O Tribunal Penal Internacional condenou Radovan Karadzic por genocídio, crimes contra a humanidade e crimes de guerra. O líder sérvio bósnio foi responsabilizado pelo massacre de Srebrenica e pelo cerco a Sarajevo.
Foto de Andrej Filev/wikicommons.

Em março de 2016, Radovan Karadzic tinha sido condenado a 40 anos de prisão pelo Tribunal Penal para a ex-Jugoslávia pela sua intervenção na guerra civil da Bósnia entre 1992 e 1995. Recorreu da sentença e, tendo o tribunal específico para os Balcãs fechado portas, foi agora a vez do Tribunal Penal Internacional (TPI) o julgar. O resultado foi o agravamento da pena: Karadzic foi condenado a pena perpétua por genocídio, crimes contra a humanidade e crimes de guerra.

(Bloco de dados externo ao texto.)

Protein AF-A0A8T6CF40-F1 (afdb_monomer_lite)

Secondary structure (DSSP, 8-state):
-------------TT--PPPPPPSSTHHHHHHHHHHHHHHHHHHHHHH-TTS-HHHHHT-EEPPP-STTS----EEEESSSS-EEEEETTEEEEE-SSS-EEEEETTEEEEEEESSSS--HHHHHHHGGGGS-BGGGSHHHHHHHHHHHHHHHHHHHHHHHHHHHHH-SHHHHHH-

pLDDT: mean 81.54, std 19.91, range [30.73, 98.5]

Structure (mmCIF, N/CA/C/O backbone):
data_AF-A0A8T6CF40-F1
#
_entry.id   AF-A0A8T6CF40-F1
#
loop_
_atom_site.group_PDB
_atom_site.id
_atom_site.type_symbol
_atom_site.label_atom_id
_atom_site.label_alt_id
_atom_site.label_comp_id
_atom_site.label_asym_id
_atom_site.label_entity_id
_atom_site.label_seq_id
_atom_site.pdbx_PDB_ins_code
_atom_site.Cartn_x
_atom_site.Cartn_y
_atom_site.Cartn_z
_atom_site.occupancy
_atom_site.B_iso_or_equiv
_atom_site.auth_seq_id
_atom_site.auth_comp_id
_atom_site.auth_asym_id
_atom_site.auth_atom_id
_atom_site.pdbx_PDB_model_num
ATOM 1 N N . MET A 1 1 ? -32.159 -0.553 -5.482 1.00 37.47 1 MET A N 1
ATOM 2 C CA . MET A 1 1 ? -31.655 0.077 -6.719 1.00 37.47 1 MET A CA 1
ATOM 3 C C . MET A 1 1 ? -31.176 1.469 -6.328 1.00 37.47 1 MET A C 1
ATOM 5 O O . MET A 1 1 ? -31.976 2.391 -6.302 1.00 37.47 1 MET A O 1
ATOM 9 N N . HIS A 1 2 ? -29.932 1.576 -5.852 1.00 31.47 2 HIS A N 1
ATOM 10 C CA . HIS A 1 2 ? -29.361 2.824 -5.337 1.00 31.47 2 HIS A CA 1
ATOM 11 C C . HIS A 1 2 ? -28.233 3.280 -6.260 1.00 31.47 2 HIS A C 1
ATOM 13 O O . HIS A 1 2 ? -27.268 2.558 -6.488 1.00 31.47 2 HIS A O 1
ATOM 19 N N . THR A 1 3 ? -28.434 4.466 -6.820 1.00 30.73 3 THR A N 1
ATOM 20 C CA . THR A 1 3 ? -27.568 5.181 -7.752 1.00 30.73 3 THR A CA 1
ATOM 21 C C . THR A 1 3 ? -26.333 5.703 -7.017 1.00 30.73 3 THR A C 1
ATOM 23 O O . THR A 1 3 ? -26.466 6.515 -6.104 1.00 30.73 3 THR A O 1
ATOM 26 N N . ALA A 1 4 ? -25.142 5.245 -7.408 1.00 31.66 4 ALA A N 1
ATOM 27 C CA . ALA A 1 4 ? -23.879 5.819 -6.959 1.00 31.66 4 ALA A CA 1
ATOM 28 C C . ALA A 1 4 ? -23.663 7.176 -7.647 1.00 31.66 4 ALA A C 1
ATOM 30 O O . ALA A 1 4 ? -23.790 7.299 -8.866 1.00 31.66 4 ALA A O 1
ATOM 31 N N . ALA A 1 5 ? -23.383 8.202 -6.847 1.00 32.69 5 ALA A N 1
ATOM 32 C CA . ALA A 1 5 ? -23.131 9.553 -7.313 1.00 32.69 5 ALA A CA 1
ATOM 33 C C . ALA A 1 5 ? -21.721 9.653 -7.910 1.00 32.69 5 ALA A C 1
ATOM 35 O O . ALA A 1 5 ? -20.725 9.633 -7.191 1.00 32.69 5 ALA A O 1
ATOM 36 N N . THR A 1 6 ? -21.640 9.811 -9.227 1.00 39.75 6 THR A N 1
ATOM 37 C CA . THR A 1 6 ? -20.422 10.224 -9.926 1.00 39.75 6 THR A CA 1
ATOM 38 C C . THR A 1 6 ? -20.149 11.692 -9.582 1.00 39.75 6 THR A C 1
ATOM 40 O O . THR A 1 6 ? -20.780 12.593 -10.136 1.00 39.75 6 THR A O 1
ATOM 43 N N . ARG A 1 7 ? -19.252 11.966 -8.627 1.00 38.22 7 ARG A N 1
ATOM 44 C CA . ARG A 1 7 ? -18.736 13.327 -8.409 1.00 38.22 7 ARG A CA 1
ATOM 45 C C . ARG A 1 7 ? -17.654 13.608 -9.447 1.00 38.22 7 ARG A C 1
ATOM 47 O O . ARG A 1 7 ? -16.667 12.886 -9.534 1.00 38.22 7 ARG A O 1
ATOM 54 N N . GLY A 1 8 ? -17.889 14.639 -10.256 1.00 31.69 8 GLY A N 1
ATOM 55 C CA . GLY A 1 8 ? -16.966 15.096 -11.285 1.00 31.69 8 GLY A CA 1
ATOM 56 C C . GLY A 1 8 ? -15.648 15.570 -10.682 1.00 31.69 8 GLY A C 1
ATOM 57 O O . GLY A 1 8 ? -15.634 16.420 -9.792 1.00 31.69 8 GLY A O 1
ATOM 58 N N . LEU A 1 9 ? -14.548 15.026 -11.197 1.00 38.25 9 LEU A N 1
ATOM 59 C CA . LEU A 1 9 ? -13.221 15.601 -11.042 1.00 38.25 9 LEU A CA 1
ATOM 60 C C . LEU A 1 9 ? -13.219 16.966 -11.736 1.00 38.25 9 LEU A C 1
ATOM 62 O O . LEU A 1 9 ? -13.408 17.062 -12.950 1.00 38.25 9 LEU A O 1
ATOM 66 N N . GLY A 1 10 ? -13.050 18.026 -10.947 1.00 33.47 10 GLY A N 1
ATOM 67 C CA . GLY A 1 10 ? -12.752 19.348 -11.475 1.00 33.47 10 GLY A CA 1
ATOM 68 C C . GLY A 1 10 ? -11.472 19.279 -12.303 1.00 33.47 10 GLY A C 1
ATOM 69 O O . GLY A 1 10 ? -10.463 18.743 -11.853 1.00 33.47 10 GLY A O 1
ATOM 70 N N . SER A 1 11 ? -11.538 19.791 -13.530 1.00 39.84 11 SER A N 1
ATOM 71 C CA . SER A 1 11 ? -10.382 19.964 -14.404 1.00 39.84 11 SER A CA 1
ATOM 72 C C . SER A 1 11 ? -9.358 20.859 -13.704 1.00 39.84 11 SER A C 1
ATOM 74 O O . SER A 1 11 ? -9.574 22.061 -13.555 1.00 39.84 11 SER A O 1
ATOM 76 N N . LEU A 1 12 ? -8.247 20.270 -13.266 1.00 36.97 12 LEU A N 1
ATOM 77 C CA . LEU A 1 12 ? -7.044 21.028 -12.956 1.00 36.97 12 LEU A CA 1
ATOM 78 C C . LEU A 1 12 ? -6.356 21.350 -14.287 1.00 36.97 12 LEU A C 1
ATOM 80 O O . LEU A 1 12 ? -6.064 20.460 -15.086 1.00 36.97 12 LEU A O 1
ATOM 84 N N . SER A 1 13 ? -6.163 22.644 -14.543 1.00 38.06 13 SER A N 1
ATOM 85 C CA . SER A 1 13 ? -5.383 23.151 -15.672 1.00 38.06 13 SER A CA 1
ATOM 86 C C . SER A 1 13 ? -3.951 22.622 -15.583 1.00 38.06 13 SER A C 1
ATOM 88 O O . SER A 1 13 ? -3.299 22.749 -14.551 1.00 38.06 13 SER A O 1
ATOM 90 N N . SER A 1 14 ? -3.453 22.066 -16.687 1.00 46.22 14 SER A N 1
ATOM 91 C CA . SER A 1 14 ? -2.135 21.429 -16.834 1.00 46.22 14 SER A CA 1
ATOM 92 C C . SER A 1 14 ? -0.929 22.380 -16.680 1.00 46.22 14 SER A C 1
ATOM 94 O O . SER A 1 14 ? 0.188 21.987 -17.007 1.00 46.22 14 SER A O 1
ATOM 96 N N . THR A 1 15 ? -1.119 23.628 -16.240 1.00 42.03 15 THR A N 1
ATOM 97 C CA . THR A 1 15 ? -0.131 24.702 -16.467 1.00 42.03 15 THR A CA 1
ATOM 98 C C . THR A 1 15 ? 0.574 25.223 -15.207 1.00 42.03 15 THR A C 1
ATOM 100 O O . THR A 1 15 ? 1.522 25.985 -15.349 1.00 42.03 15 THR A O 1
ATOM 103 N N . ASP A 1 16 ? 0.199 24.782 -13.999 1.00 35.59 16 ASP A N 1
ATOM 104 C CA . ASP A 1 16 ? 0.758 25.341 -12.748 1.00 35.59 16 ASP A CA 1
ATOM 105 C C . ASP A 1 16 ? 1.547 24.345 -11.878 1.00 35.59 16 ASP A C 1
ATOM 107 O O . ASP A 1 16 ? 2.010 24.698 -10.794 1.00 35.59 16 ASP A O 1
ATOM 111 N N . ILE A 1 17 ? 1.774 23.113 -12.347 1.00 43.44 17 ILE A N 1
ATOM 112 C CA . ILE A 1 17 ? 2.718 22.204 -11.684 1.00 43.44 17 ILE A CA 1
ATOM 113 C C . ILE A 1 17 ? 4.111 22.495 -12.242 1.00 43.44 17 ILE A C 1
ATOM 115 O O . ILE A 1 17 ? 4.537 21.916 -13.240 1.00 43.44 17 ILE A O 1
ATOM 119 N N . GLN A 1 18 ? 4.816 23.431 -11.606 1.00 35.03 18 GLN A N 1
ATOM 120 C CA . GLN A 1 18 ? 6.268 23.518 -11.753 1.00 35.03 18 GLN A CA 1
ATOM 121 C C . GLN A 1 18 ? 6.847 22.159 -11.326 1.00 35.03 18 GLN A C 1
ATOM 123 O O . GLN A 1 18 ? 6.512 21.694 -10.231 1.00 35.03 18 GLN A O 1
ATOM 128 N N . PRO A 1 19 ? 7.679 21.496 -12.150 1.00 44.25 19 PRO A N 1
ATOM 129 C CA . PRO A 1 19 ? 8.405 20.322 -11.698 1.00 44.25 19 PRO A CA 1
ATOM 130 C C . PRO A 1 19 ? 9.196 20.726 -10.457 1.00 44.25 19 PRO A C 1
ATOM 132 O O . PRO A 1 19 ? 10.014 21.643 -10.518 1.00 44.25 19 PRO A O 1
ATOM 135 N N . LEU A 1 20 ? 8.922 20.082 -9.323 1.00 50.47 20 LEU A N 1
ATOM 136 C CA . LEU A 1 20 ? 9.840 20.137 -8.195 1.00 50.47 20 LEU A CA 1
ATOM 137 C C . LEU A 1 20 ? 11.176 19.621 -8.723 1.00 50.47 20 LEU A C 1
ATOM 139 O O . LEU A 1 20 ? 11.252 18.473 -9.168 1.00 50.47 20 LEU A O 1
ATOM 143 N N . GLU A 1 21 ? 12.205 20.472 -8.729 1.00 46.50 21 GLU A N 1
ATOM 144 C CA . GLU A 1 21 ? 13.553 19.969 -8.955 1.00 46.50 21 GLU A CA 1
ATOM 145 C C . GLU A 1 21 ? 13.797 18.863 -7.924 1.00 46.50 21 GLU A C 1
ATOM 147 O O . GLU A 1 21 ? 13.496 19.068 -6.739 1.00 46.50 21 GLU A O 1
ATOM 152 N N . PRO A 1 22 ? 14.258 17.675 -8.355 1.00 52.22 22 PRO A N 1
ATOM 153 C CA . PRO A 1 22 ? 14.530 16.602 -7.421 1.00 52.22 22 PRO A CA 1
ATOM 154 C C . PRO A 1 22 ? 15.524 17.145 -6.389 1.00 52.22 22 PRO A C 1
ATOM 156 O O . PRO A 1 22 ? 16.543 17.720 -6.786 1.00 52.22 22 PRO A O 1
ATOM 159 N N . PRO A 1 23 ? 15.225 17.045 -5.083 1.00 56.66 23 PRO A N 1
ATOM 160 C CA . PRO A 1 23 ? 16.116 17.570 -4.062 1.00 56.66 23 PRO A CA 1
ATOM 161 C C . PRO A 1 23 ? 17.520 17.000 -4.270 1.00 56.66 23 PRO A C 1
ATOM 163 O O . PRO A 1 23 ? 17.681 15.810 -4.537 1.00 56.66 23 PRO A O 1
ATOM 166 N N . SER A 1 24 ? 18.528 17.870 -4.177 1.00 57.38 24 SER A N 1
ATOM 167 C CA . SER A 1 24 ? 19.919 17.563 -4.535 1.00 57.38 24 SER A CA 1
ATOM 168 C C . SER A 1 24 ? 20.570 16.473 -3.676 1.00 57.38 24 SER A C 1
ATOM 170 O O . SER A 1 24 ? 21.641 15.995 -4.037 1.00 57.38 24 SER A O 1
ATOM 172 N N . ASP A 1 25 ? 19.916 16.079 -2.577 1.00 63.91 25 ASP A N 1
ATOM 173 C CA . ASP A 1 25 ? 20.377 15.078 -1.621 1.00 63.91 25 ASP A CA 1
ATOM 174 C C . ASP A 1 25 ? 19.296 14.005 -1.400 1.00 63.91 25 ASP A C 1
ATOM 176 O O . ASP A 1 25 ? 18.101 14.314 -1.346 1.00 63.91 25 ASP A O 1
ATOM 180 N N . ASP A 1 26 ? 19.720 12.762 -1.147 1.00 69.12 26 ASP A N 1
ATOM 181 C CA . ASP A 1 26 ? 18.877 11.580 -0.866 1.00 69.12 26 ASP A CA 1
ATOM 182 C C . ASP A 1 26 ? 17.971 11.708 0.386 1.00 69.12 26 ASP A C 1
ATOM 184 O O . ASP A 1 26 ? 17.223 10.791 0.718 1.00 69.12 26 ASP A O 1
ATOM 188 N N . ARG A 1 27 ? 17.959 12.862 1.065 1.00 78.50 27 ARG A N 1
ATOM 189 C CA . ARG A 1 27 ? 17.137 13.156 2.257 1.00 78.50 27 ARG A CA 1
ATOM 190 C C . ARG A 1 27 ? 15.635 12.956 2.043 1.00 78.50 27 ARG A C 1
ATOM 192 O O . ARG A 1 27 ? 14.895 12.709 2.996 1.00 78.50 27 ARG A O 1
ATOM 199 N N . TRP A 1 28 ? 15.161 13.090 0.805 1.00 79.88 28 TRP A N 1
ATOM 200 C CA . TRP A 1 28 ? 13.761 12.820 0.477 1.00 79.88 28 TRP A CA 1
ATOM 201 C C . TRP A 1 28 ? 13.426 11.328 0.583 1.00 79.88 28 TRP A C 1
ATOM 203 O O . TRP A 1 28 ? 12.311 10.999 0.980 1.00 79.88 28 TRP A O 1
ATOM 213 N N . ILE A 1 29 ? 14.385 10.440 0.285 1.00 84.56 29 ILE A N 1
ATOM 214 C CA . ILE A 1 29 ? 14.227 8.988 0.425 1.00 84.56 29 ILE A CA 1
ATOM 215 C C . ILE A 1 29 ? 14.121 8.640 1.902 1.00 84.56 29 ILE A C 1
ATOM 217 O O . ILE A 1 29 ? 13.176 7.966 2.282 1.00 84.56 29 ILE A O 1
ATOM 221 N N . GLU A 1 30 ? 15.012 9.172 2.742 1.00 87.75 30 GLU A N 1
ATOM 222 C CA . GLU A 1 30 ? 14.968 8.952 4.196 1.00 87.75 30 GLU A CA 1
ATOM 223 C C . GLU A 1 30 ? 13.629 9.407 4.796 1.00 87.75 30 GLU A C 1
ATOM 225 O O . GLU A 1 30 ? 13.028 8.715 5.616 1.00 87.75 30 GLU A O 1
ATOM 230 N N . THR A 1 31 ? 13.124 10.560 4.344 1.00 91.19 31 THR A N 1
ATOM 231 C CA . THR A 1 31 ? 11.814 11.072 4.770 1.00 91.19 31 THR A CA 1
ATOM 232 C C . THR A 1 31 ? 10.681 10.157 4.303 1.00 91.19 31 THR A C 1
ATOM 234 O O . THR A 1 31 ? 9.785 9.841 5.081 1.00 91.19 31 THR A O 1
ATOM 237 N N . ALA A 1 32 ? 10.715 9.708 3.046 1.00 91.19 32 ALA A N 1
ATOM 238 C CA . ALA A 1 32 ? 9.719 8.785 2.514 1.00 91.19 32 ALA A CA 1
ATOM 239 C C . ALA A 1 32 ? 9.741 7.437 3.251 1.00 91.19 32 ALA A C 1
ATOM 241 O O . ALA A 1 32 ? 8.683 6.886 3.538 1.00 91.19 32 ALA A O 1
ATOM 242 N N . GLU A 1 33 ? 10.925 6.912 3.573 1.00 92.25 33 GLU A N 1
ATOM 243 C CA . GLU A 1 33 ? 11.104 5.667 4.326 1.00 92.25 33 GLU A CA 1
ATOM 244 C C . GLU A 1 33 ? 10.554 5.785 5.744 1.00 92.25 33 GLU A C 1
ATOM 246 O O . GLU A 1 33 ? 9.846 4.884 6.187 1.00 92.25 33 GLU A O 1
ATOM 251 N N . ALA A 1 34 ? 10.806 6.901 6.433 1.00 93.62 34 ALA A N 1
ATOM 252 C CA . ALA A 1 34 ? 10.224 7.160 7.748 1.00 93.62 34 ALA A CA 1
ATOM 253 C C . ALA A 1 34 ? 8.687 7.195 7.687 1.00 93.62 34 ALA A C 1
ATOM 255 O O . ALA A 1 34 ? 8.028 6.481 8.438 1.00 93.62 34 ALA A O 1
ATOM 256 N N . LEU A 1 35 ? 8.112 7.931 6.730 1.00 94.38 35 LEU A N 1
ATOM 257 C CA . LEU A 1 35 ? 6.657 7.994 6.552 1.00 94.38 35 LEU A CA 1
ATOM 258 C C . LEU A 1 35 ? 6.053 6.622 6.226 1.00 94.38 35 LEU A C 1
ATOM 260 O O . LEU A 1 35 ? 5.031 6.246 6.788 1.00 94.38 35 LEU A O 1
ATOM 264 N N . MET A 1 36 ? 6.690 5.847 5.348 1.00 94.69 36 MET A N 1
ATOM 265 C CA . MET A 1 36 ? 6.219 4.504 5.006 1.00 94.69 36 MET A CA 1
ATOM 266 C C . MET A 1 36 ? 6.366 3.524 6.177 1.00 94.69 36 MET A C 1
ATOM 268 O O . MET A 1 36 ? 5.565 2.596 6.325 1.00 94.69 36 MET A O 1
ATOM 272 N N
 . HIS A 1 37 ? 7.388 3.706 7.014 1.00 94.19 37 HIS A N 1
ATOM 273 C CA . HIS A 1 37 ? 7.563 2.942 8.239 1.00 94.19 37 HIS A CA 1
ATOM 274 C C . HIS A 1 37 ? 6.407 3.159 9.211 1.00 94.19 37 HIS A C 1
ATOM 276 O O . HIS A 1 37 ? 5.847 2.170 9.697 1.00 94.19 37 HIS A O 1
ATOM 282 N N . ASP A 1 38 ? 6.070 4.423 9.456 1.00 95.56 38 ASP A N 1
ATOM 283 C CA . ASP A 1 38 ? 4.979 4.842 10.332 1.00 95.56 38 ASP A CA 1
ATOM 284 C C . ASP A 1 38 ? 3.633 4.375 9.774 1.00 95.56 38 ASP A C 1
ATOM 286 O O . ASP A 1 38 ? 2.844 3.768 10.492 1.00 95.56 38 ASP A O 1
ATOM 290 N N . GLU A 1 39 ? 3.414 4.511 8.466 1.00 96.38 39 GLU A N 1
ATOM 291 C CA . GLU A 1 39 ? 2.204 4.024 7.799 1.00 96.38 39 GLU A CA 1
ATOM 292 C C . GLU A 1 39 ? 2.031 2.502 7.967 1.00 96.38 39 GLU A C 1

O conflito na Bósnia aconteceu no quadro da desintegração da Jugoslávia. Resultou em mais de cem mil mortes, 2,2 milhões de refugiados e um cortejo de atrocidades no coração da Europa. O massacre de Srebrenica e o cerco a Sarajevo foram dois dos seus episódios mais negros.

Karadzic, psiquiatra de formação, nesta altura com 73 anos, era então presidente da República Sérvia da Bósnia. A Bósnia, região multi-étnica onde os projetos nacionalistas sérvio e croata disputaram território de forma sangrenta, foi alvo de limpezas étnicas de ambos os lados, numa guerra onde o embate era também entre esferas de influência internacionais.

O braço militar de Karadzic, o general Ratko Mladic, tinha já antes sido condenado a prisão perpétua. Outra figura chave do conflito pelo lado sérvio, Slobodan Milosevic, presidente da Sérvia primeiro, da Jugoslávia depois, não chegou a ser condenado porque morreu de ataque cardíaco no decurso do seu julgamento.

Em Srebenica, durante 14 dias, oito mil homens e rapazes bósnios-muçulmanos foram sistematicamente executados pelo exército sérvio-bósnio numa zona que estaria supostamente sob proteção das Nações Unidas. A decisão anterior do Tribunal para a ex-Jugoslávia já tinha sido clara quanto ao que se passou: “ao procurarem eliminar uma parte dos muçulmanos da Bósnia, as forças sérvias da Bósnia cometeram genocídio. O intuito era a extinção dos 40 mil muçulmanos bósnios que viviam em Srebrenica.”

De acordo com o juiz responsável pelo processo mais recente, Vagn Prüsse Joensen, Karadzic tinha conhecimento de tudo o que se passava em Srebenica, que se enquadrava no plano para “remover permanentemente muçulmanos e croatas” da Bósnia, tornando-a parte da “Grande Sérvia”.